-------- EXERCISE DATA --------

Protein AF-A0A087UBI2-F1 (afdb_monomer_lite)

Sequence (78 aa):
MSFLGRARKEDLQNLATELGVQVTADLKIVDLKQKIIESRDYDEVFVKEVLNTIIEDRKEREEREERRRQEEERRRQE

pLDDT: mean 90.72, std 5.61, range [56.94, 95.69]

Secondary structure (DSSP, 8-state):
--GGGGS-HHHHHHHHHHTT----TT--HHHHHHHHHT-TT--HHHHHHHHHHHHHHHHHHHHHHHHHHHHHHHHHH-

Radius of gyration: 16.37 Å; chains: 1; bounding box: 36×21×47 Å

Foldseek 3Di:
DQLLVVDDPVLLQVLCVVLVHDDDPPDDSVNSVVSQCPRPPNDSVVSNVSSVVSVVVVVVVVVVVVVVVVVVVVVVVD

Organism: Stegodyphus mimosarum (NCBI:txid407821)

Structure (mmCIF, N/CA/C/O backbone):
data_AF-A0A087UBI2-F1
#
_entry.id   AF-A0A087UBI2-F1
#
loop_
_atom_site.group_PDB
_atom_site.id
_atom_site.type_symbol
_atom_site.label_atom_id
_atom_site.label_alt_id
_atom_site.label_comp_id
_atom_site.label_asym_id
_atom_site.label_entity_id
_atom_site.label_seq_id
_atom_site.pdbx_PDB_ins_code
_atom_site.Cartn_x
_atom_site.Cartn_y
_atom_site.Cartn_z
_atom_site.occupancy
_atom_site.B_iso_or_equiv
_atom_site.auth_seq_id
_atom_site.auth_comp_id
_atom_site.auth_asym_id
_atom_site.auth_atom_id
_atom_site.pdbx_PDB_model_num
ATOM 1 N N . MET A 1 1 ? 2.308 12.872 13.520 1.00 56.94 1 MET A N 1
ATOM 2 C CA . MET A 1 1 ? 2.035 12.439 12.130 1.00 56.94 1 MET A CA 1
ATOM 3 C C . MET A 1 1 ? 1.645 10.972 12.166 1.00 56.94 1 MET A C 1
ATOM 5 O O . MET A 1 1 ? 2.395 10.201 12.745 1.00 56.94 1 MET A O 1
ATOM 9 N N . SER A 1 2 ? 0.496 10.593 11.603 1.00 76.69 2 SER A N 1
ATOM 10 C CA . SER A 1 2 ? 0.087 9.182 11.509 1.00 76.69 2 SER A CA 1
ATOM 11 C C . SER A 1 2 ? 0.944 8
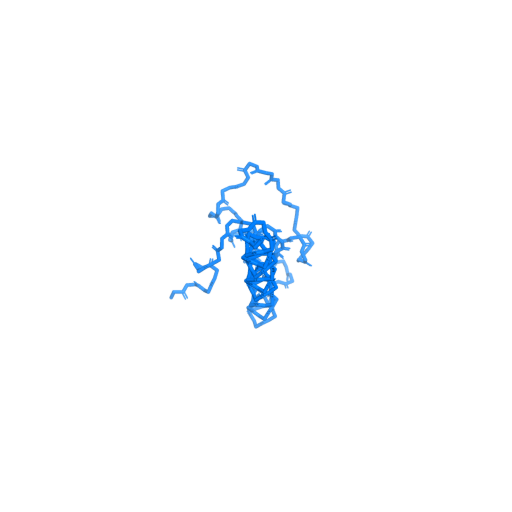.452 10.466 1.00 76.69 2 SER A C 1
ATOM 13 O O . SER A 1 2 ? 1.163 8.985 9.374 1.00 76.69 2 SER A O 1
ATOM 15 N N . PHE A 1 3 ? 1.427 7.247 10.783 1.00 86.00 3 PHE A N 1
ATOM 16 C CA . PHE A 1 3 ? 2.223 6.416 9.867 1.00 86.00 3 PHE A CA 1
ATOM 17 C C . PHE A 1 3 ? 1.432 6.026 8.603 1.00 86.00 3 PHE A C 1
ATOM 19 O O . PHE A 1 3 ? 1.995 6.005 7.509 1.00 86.00 3 PHE A O 1
ATOM 26 N N . LEU A 1 4 ? 0.103 5.896 8.721 1.00 89.38 4 LEU A N 1
ATOM 27 C CA . LEU A 1 4 ? -0.830 5.708 7.602 1.00 89.38 4 LEU A CA 1
ATOM 28 C C . LEU A 1 4 ? -0.794 6.869 6.589 1.00 89.38 4 LEU A C 1
ATOM 30 O O . LEU A 1 4 ? -1.275 6.750 5.465 1.00 89.38 4 LEU A O 1
ATOM 34 N N . GLY A 1 5 ? -0.251 8.030 6.972 1.00 87.56 5 GLY A N 1
ATOM 35 C CA . GLY A 1 5 ? -0.103 9.199 6.106 1.00 87.56 5 GLY A CA 1
ATOM 36 C C . GLY A 1 5 ? 0.827 8.989 4.910 1.00 87.56 5 GLY A C 1
ATOM 37 O O . GLY A 1 5 ? 0.660 9.677 3.909 1.00 87.56 5 GLY A O 1
ATOM 38 N N . ARG A 1 6 ? 1.778 8.052 5.005 1.00 87.31 6 ARG A N 1
ATOM 39 C CA . ARG A 1 6 ? 2.793 7.789 3.969 1.00 87.31 6 ARG A CA 1
ATOM 40 C C . ARG A 1 6 ? 2.379 6.714 2.958 1.00 87.31 6 ARG A C 1
ATOM 42 O O . ARG A 1 6 ? 3.043 6.556 1.938 1.00 87.31 6 ARG A O 1
ATOM 49 N N . ALA A 1 7 ? 1.312 5.983 3.255 1.00 91.12 7 ALA A N 1
ATOM 50 C CA . ALA A 1 7 ? 0.812 4.878 2.453 1.00 91.12 7 ALA A CA 1
ATOM 51 C C . ALA A 1 7 ? -0.047 5.356 1.274 1.00 91.12 7 ALA A C 1
ATOM 53 O O . ALA A 1 7 ? -0.772 6.352 1.381 1.00 91.12 7 ALA A O 1
ATOM 54 N N . ARG A 1 8 ? 0.012 4.630 0.152 1.00 93.00 8 ARG A N 1
ATOM 55 C CA . ARG A 1 8 ? -0.903 4.829 -0.982 1.00 93.00 8 ARG A CA 1
ATOM 56 C C . ARG A 1 8 ? -2.284 4.258 -0.638 1.00 93.00 8 ARG A C 1
ATOM 58 O O . ARG A 1 8 ? -2.436 3.485 0.303 1.00 93.00 8 ARG A O 1
ATOM 65 N N . LYS A 1 9 ? -3.305 4.633 -1.421 1.00 92.38 9 LYS A N 1
ATOM 66 C CA . LYS A 1 9 ? -4.673 4.108 -1.250 1.00 92.38 9 LYS A CA 1
ATOM 67 C C . LYS A 1 9 ? -4.687 2.576 -1.281 1.00 92.38 9 LYS A C 1
ATOM 69 O O . LYS A 1 9 ? -5.282 1.981 -0.397 1.00 92.38 9 LYS A O 1
ATOM 74 N N . GLU A 1 10 ? -3.994 1.974 -2.242 1.00 92.25 10 GLU A N 1
ATOM 75 C CA . GLU A 1 10 ? -3.884 0.518 -2.390 1.00 92.25 10 GLU A CA 1
ATOM 76 C C . GLU A 1 10 ? -3.288 -0.158 -1.146 1.00 92.25 10 GLU A C 1
ATOM 78 O O . GLU A 1 10 ? -3.869 -1.110 -0.636 1.00 92.25 10 GLU A O 1
ATOM 83 N N . ASP A 1 11 ? -2.206 0.390 -0.580 1.00 94.31 11 ASP A N 1
ATOM 84 C CA . ASP A 1 11 ? -1.590 -0.165 0.635 1.00 94.31 11 ASP A CA 1
ATOM 85 C C . ASP A 1 11 ? -2.574 -0.171 1.814 1.00 94.31 11 ASP A C 1
ATOM 87 O O . ASP A 1 11 ? -2.641 -1.128 2.578 1.00 94.31 11 ASP A O 1
ATOM 91 N N . LEU A 1 12 ? -3.361 0.902 1.951 1.00 93.75 12 LEU A N 1
ATOM 92 C CA . LEU A 1 12 ? -4.377 1.023 2.997 1.00 93.7
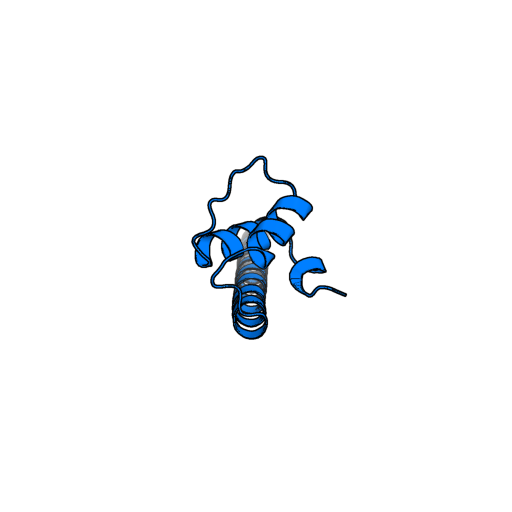5 12 LEU A CA 1
ATOM 93 C C . LEU A 1 12 ? -5.558 0.073 2.764 1.00 93.75 12 LEU A C 1
ATOM 95 O O . LEU A 1 12 ? -6.145 -0.406 3.728 1.00 93.75 12 LEU A O 1
ATOM 99 N N . GLN A 1 13 ? -5.916 -0.204 1.508 1.00 93.62 13 GLN A N 1
ATOM 100 C CA . GLN A 1 13 ? -6.946 -1.189 1.174 1.00 93.62 13 GLN A CA 1
ATOM 101 C C . GLN A 1 13 ? -6.478 -2.611 1.506 1.00 93.62 13 GLN A C 1
ATOM 103 O O . GLN A 1 13 ? -7.239 -3.377 2.096 1.00 93.62 13 GLN A O 1
ATOM 108 N N . ASN A 1 14 ? -5.221 -2.941 1.203 1.00 93.56 14 ASN A N 1
ATOM 109 C CA . ASN A 1 14 ? -4.629 -4.227 1.570 1.00 93.56 14 ASN A CA 1
ATOM 110 C C . ASN A 1 14 ? -4.566 -4.382 3.093 1.00 93.56 14 ASN A C 1
ATOM 112 O O . ASN A 1 14 ? -5.049 -5.373 3.626 1.00 93.56 14 ASN A O 1
ATOM 116 N N . LEU A 1 15 ? -4.085 -3.358 3.803 1.00 93.50 15 LEU A N 1
ATOM 117 C CA . LEU A 1 15 ? -4.029 -3.352 5.264 1.00 93.50 15 LEU A CA 1
ATOM 118 C C . LEU A 1 15 ? -5.413 -3.516 5.908 1.00 93.50 15 LEU A C 1
ATOM 120 O O . LEU A 1 15 ? -5.573 -4.290 6.844 1.00 93.50 15 LEU A O 1
ATOM 124 N N . ALA A 1 16 ? -6.426 -2.804 5.412 1.00 92.69 16 ALA A N 1
ATOM 125 C CA . ALA A 1 16 ? -7.793 -2.957 5.900 1.00 92.69 16 ALA A CA 1
ATOM 126 C C . ALA A 1 16 ? -8.329 -4.379 5.645 1.00 92.69 16 ALA A C 1
ATOM 128 O O . ALA A 1 16 ? -8.968 -4.950 6.523 1.00 92.69 16 ALA A O 1
ATOM 129 N N . THR A 1 17 ? -8.008 -4.976 4.495 1.00 92.00 17 THR A N 1
ATOM 130 C CA . THR A 1 17 ? -8.386 -6.362 4.177 1.00 92.00 17 
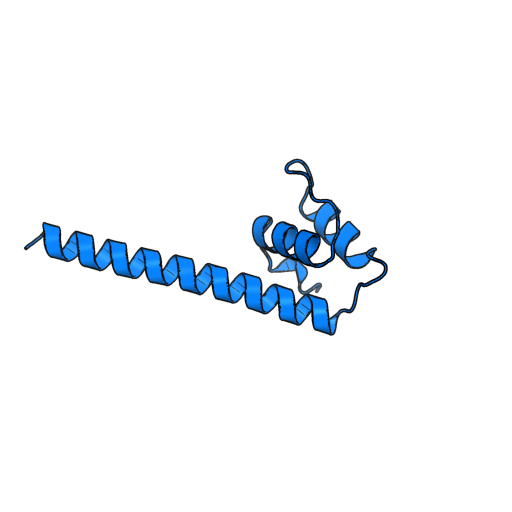THR A CA 1
ATOM 131 C C . THR A 1 17 ? -7.722 -7.366 5.125 1.00 92.00 17 THR A C 1
ATOM 133 O O . THR A 1 17 ? -8.406 -8.256 5.622 1.00 92.00 17 THR A O 1
ATOM 136 N N . GLU A 1 18 ? -6.434 -7.190 5.440 1.00 90.75 18 GLU A N 1
ATOM 137 C CA . GLU A 1 18 ? -5.707 -8.023 6.417 1.00 90.75 18 GLU A CA 1
ATOM 138 C C . GLU A 1 18 ? -6.292 -7.919 7.831 1.00 90.75 18 GLU A C 1
ATOM 140 O O . GLU A 1 18 ? -6.346 -8.896 8.573 1.00 90.75 18 GLU A O 1
ATOM 145 N N . LEU A 1 19 ? -6.812 -6.745 8.194 1.00 90.38 19 LEU A N 1
ATOM 146 C CA . LEU A 1 19 ? -7.517 -6.529 9.459 1.00 90.38 19 LEU A CA 1
ATOM 147 C C . LEU A 1 19 ? -8.971 -7.032 9.441 1.00 90.38 19 LEU A C 1
ATOM 149 O O . LEU A 1 19 ? -9.723 -6.759 10.376 1.00 90.38 19 LEU A O 1
ATOM 153 N N . GLY A 1 20 ? -9.408 -7.710 8.374 1.00 89.50 20 GLY A N 1
ATOM 154 C CA . GLY A 1 20 ? -10.787 -8.183 8.217 1.00 89.50 20 GLY A CA 1
ATOM 155 C C . GLY A 1 20 ? -11.814 -7.059 8.035 1.00 89.50 20 GLY A C 1
ATOM 156 O O . GLY A 1 20 ? -13.020 -7.284 8.152 1.00 89.50 20 GLY A O 1
ATOM 157 N N . VAL A 1 21 ? -11.363 -5.837 7.748 1.00 90.62 21 VAL A N 1
ATOM 158 C CA . VAL A 1 21 ? -12.225 -4.680 7.507 1.00 90.62 21 VAL A CA 1
ATOM 159 C C . VAL A 1 21 ? -12.734 -4.733 6.072 1.00 90.62 21 VAL A C 1
ATOM 161 O O . VAL A 1 21 ? -11.965 -4.823 5.119 1.00 90.62 21 VAL A O 1
ATOM 164 N N . GLN A 1 22 ? -14.050 -4.618 5.895 1.00 88.44 22 GLN A N 1
ATOM 165 C CA . GLN A 1 22 ? -14.642 -4.587 4.563 1.00 88.44 22 GLN A CA 1
ATOM 166 C C . GLN A 1 22 ? -14.234 -3.313 3.809 1.00 88.44 22 GLN A C 1
ATOM 168 O O . GLN A 1 22 ? -14.568 -2.191 4.207 1.00 88.44 22 GLN A O 1
ATOM 173 N N . VAL A 1 23 ? -13.541 -3.507 2.688 1.00 87.75 23 VAL A N 1
ATOM 174 C CA . VAL A 1 23 ? -13.056 -2.438 1.816 1.00 87.75 23 VAL A CA 1
ATOM 175 C C . VAL A 1 23 ? -13.883 -2.397 0.537 1.00 87.75 23 VAL A C 1
ATOM 177 O O . VAL A 1 23 ? -14.016 -3.404 -0.153 1.00 87.75 23 VAL A O 1
ATOM 180 N N . THR A 1 24 ? -14.417 -1.228 0.186 1.00 87.00 24 THR A N 1
ATOM 181 C CA . THR A 1 24 ? -15.020 -0.984 -1.132 1.00 87.00 24 THR A CA 1
ATOM 182 C C . THR A 1 24 ? -14.145 -0.034 -1.949 1.00 87.00 24 THR A C 1
ATOM 184 O O . THR A 1 24 ? -13.384 0.770 -1.399 1.00 87.00 24 THR A O 1
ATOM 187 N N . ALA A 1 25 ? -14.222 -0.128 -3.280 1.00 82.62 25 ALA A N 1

--------

## DESCRIPTION OF THE TASK
Copy only these lines from the records above, exactly: the one with "ATOM 108 N N", the one with "ATOM 133 O O", and those between. Skip the pictures.

## OUTPUT FOR THIS TASK
ATOM 108 N N . ASN A 1 14 ? -5.221 -2.941 1.203 1.00 93.56 14 ASN A N 1
ATOM 109 C CA . ASN A 1 14 ? -4.629 -4.227 1.570 1.00 93.56 14 ASN A CA 1
ATOM 110 C C . ASN A 1 14 ? -4.566 -4.382 3.093 1.00 93.56 14 ASN A C 1
ATOM 112 O O . ASN A 1 14 ? -5.049 -5.373 3.626 1.00 93.56 14 ASN A O 1
ATOM 116 N N . LEU A 1 15 ? -4.085 -3.358 3.803 1.00 93.50 15 LEU A N 1
ATOM 117 C CA . LEU A 1 15 ? -4.029 -3.352 5.264 1.00 93.50 15 LEU A CA 1
ATOM 118 C C . LEU A 1 15 ? -5.413 -3.516 5.908 1.00 93.50 15 LEU A C 1
ATOM 120 O O . LEU A 1 15 ? -5.573 -4.290 6.844 1.00 93.50 15 LEU A O 1
ATOM 124 N N . ALA A 1 16 ? -6.426 -2.804 5.412 1.00 92.69 16 ALA A N 1
ATOM 125 C CA . ALA A 1 16 ? -7.793 -2.957 5.900 1.00 92.69 16 ALA A CA 1
ATOM 126 C C . ALA A 1 16 ? -8.329 -4.379 5.645 1.00 92.69 16 ALA A C 1
ATOM 128 O O . ALA A 1 16 ? -8.968 -4.950 6.523 1.00 92.69 16 ALA A O 1
ATOM 129 N N . THR A 1 17 ? -8.008 -4.976 4.495 1.00 92.00 17 THR A N 1
ATOM 130 C CA . THR A 1 17 ? -8.386 -6.362 4.177 1.00 92.00 17 
THR A CA 1
ATOM 131 C C . THR A 1 17 ? -7.722 -7.366 5.125 1.00 92.00 17 THR A C 1
ATOM 133 O O . THR A 1 17 ? -8.406 -8.256 5.622 1.00 92.00 17 THR A O 1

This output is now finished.